• _The task_
Repeat exactly the lines of the entries below from the one with "ATOM 172 O O" through the one with "ATOM 177 C C", both ends included, and nothing else.

(Dataset records)

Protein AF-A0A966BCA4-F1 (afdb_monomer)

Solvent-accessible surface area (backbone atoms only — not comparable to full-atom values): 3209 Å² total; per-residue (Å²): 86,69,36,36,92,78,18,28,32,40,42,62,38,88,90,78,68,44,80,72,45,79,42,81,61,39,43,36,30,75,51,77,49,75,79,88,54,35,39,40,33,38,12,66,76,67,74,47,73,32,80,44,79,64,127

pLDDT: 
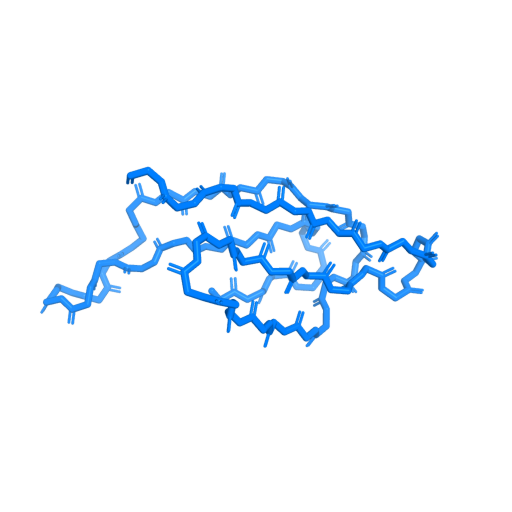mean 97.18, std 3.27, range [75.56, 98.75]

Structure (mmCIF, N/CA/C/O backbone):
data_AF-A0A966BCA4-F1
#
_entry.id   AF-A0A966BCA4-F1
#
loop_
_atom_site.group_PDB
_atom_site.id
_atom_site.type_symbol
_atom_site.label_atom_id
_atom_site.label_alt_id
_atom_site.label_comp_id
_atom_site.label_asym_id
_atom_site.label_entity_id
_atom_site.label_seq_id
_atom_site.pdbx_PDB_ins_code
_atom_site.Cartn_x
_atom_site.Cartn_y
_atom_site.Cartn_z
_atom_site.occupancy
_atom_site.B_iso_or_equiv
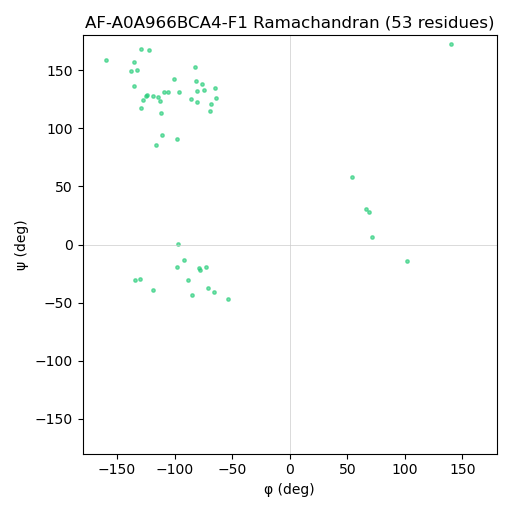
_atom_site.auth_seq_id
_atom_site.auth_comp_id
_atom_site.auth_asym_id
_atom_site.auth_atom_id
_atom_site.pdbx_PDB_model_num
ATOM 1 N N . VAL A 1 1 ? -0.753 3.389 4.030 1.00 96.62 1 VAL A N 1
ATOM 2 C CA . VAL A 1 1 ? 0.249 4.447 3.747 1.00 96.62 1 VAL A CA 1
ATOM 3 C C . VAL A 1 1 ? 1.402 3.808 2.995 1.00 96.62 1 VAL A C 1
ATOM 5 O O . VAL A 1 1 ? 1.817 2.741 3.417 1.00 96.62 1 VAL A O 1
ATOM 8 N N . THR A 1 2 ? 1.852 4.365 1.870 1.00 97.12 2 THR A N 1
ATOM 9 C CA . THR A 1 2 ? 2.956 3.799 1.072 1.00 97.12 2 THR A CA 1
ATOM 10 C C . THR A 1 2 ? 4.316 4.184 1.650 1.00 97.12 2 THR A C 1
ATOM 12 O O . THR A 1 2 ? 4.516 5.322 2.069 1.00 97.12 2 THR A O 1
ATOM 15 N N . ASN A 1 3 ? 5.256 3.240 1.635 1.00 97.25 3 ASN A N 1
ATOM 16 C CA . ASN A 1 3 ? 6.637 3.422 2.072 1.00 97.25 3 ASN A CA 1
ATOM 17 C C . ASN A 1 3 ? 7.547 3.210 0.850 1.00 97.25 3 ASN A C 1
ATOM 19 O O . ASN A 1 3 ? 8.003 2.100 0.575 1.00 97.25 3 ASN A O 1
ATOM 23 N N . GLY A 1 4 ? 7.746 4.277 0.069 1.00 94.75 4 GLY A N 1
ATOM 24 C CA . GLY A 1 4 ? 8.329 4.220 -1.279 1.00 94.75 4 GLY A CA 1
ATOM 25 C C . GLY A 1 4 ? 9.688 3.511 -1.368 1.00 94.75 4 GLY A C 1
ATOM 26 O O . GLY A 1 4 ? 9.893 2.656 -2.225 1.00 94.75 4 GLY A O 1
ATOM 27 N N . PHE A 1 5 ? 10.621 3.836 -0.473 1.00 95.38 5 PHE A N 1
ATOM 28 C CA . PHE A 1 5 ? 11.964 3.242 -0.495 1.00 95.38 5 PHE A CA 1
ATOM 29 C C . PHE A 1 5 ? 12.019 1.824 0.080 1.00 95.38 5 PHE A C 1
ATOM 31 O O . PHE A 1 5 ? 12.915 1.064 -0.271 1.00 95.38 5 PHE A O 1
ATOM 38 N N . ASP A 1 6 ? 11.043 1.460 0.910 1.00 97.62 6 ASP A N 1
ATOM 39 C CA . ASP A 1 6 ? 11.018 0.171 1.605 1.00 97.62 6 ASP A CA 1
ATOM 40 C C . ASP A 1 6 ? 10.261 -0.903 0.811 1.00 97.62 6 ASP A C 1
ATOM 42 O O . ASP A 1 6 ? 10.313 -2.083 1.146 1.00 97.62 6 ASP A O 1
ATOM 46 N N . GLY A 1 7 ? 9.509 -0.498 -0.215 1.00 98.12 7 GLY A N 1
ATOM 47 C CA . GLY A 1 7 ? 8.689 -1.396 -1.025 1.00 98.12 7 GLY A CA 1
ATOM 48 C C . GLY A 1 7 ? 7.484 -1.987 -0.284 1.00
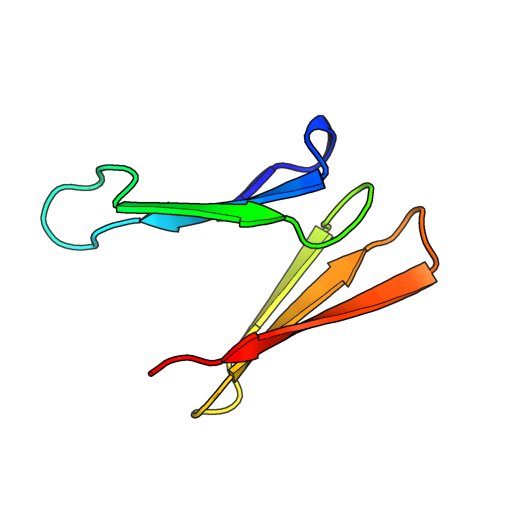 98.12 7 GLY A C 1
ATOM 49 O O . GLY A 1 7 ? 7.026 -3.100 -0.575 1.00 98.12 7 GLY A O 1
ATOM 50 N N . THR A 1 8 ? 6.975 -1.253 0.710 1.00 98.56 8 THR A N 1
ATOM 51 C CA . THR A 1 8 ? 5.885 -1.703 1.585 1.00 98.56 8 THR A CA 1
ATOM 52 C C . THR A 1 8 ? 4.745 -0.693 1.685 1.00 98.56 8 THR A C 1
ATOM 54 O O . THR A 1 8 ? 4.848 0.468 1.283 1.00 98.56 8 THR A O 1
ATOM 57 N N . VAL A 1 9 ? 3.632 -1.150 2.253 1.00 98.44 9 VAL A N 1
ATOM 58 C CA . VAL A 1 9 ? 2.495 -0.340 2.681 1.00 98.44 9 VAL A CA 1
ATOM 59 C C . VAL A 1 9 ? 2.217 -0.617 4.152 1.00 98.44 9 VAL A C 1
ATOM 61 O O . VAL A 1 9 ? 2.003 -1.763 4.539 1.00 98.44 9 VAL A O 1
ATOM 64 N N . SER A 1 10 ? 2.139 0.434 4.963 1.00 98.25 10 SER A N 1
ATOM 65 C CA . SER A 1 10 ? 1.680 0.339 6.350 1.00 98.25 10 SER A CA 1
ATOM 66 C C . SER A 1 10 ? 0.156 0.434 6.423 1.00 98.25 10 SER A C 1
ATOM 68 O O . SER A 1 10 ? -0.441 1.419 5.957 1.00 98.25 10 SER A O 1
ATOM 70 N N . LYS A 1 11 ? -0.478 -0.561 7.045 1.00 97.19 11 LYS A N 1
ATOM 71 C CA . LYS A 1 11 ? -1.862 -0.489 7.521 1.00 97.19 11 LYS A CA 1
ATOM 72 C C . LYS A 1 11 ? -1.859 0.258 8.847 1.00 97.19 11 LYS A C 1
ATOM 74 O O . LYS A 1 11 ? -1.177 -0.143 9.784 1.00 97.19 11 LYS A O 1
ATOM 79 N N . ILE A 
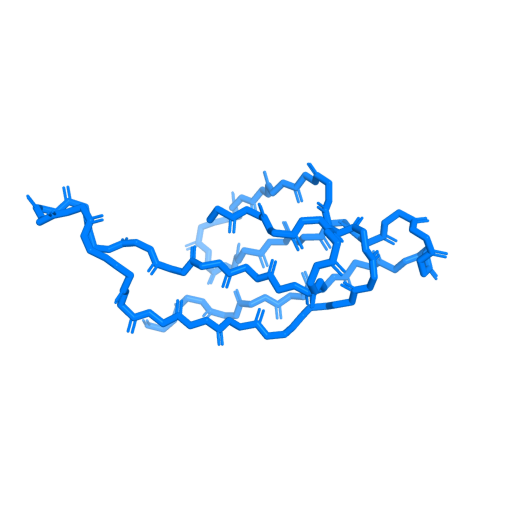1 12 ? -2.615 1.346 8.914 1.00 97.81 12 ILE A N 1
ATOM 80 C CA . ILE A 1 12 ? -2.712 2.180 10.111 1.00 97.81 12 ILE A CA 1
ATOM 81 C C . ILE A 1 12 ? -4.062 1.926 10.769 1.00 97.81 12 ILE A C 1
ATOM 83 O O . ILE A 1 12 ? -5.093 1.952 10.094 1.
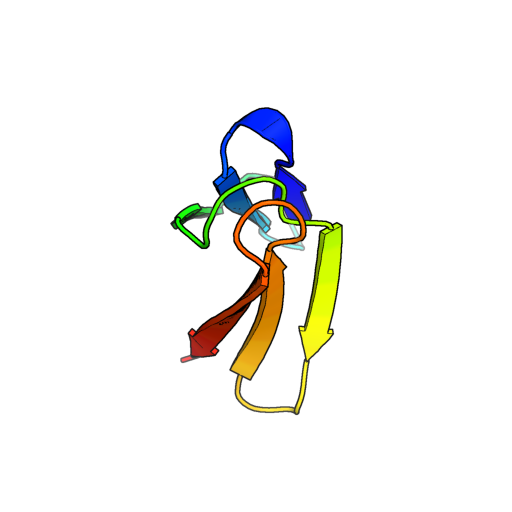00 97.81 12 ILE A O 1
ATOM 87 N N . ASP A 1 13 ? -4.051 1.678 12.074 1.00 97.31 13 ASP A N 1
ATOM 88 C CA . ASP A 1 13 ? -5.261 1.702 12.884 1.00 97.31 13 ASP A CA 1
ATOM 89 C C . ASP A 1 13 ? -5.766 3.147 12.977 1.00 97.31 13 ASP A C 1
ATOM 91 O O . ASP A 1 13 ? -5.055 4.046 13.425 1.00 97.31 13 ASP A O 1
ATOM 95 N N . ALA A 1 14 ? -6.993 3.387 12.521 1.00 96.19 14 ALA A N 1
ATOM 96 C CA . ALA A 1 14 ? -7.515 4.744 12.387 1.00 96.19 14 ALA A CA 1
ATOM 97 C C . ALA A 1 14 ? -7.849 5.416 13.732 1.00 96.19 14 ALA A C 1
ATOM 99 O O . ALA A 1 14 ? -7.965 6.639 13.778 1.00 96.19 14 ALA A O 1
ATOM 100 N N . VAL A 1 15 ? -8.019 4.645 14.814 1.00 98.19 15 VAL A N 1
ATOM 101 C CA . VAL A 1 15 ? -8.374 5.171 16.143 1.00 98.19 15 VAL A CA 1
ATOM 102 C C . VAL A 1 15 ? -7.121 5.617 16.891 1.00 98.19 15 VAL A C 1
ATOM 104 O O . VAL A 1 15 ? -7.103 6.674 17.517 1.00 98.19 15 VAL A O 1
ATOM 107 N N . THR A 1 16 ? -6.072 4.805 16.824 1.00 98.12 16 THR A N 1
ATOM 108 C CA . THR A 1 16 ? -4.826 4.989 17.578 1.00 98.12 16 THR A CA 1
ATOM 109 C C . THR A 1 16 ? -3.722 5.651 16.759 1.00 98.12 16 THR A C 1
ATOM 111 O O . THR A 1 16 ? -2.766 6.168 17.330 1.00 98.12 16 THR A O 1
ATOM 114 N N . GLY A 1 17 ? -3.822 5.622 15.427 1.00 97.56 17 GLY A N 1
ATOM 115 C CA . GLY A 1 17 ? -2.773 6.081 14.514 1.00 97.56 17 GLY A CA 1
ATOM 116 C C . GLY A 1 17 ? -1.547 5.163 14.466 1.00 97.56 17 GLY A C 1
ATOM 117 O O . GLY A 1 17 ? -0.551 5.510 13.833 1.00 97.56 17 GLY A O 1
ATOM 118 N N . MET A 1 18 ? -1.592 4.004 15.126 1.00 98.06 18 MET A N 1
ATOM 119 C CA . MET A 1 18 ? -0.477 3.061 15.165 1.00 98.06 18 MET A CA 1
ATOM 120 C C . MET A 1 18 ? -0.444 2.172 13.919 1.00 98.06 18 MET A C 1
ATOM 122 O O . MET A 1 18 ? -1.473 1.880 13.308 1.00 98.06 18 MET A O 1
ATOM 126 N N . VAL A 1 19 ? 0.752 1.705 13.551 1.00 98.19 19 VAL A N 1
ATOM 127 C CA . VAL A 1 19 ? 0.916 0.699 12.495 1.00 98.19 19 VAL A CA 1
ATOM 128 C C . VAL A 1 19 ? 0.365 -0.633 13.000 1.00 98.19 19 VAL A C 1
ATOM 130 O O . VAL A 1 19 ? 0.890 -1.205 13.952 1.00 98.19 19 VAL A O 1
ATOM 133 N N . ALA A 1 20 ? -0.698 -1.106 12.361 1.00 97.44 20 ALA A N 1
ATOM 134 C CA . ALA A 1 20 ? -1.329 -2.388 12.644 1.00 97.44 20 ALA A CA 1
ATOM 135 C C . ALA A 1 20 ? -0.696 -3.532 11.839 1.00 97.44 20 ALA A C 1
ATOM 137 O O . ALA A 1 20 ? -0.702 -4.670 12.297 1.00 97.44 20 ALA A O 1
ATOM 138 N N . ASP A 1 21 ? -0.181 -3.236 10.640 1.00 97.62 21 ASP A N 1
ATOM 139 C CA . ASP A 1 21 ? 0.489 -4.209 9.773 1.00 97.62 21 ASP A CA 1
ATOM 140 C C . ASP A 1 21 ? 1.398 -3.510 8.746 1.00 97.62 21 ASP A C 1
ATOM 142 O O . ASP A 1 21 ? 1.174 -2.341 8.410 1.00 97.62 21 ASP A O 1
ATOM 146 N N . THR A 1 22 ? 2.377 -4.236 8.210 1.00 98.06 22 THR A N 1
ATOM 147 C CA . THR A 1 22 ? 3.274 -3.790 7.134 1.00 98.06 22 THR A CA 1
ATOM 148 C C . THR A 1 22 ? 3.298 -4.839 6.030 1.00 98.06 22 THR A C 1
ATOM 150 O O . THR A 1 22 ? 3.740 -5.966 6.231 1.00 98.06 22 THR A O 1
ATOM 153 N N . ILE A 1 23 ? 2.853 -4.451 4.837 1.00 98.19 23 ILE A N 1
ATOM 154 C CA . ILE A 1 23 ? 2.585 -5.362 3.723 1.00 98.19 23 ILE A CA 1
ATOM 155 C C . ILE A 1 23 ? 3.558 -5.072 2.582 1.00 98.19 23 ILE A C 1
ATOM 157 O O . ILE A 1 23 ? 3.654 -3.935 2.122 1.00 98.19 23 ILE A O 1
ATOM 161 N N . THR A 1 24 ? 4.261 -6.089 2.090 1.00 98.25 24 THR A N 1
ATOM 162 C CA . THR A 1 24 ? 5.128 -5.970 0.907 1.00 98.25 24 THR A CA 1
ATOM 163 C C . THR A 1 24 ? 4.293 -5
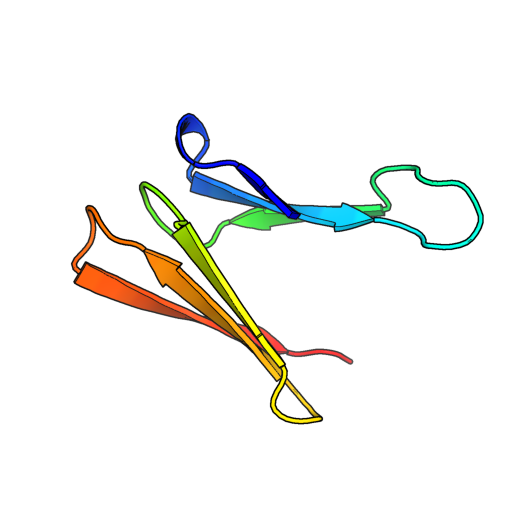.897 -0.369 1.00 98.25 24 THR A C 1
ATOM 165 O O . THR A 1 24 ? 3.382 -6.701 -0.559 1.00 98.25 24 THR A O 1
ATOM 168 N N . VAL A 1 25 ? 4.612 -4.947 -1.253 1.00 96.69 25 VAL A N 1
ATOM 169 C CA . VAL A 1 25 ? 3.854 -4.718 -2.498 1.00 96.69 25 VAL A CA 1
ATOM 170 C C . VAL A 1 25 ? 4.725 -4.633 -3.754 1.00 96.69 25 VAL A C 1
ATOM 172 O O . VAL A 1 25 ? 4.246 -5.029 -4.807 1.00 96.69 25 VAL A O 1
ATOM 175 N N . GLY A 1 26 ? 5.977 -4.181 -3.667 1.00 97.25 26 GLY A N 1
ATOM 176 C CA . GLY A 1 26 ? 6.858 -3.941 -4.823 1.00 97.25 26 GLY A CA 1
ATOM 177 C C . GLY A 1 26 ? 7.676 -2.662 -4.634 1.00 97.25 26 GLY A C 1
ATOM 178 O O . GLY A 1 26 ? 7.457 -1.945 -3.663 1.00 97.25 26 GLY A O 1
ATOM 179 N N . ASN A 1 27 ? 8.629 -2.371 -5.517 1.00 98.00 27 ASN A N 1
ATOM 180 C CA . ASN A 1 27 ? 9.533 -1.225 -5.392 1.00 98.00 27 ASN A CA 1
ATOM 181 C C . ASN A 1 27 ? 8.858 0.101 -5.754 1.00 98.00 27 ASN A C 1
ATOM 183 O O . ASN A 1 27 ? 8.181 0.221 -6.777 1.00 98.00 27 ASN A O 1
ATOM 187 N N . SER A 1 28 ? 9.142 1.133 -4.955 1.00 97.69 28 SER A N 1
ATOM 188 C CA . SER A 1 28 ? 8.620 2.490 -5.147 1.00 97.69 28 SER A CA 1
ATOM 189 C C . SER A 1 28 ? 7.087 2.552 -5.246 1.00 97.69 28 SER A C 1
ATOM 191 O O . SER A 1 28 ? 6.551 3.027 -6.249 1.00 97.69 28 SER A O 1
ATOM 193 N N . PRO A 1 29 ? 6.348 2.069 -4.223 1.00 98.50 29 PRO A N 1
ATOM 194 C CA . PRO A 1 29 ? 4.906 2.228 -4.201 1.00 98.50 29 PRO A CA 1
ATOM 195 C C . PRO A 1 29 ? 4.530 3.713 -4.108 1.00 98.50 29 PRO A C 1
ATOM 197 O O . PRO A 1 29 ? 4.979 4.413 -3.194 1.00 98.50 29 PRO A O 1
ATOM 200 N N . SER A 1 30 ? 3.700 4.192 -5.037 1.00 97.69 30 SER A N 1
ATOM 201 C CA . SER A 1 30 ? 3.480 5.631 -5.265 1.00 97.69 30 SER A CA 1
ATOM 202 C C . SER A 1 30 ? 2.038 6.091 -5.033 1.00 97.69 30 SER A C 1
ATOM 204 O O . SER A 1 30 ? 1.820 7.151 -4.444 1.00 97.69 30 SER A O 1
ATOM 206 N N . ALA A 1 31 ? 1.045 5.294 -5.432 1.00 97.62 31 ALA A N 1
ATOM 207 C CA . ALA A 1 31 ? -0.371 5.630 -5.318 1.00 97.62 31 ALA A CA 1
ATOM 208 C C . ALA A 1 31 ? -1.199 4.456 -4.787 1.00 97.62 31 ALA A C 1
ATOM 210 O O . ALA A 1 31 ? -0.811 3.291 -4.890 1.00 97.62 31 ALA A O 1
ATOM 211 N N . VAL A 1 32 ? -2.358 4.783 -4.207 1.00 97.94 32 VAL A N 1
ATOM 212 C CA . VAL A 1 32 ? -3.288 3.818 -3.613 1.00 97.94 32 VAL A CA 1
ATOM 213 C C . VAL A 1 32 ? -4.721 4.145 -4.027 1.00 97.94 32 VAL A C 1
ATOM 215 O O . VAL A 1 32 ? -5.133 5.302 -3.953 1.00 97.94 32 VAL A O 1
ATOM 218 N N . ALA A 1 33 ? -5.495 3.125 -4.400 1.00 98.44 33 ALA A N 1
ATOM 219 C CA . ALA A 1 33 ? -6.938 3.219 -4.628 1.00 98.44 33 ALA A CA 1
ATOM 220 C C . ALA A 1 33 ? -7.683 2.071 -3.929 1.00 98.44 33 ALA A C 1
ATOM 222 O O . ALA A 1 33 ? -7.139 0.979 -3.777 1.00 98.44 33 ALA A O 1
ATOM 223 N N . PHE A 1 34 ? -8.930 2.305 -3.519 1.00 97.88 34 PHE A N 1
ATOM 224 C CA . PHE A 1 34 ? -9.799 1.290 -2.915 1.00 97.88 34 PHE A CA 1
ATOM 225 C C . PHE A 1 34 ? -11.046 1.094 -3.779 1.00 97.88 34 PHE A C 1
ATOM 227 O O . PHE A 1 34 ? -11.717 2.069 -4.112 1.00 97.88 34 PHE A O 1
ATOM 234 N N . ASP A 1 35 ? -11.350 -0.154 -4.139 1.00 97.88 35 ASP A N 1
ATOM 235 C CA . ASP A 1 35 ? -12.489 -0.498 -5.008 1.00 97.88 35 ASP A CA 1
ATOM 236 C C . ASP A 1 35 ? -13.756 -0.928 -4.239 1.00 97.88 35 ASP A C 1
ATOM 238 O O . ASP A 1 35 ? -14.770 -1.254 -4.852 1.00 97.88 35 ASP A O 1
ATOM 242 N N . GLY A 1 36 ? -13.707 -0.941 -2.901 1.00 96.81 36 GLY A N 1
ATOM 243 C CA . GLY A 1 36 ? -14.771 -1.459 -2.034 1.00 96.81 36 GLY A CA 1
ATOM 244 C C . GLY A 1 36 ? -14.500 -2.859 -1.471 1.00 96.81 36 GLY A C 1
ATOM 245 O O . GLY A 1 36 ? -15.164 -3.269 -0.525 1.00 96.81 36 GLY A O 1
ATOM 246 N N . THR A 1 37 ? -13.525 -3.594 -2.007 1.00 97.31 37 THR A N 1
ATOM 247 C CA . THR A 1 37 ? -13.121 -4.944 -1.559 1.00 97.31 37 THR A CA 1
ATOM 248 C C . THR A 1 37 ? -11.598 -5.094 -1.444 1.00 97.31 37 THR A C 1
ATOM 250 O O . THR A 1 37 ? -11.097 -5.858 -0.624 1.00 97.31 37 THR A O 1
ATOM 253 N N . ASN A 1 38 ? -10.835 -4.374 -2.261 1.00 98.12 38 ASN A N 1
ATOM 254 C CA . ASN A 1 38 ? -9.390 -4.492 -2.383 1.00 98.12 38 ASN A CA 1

• _Task solution_
ATOM 172 O O . VAL A 1 25 ? 4.246 -5.029 -4.807 1.00 96.69 25 VAL A O 1
ATOM 175 N N . GLY A 1 26 ? 5.977 -4.181 -3.667 1.00 97.25 26 GLY A N 1
ATOM 176 C CA . GLY A 1 26 ? 6.858 -3.941 -4.823 1.00 97.25 26 GLY A CA 1
ATOM 177 C C . GLY A 1 26 ? 7.676 -2.662 -4.634 1.00 97.25 26 GLY A C 1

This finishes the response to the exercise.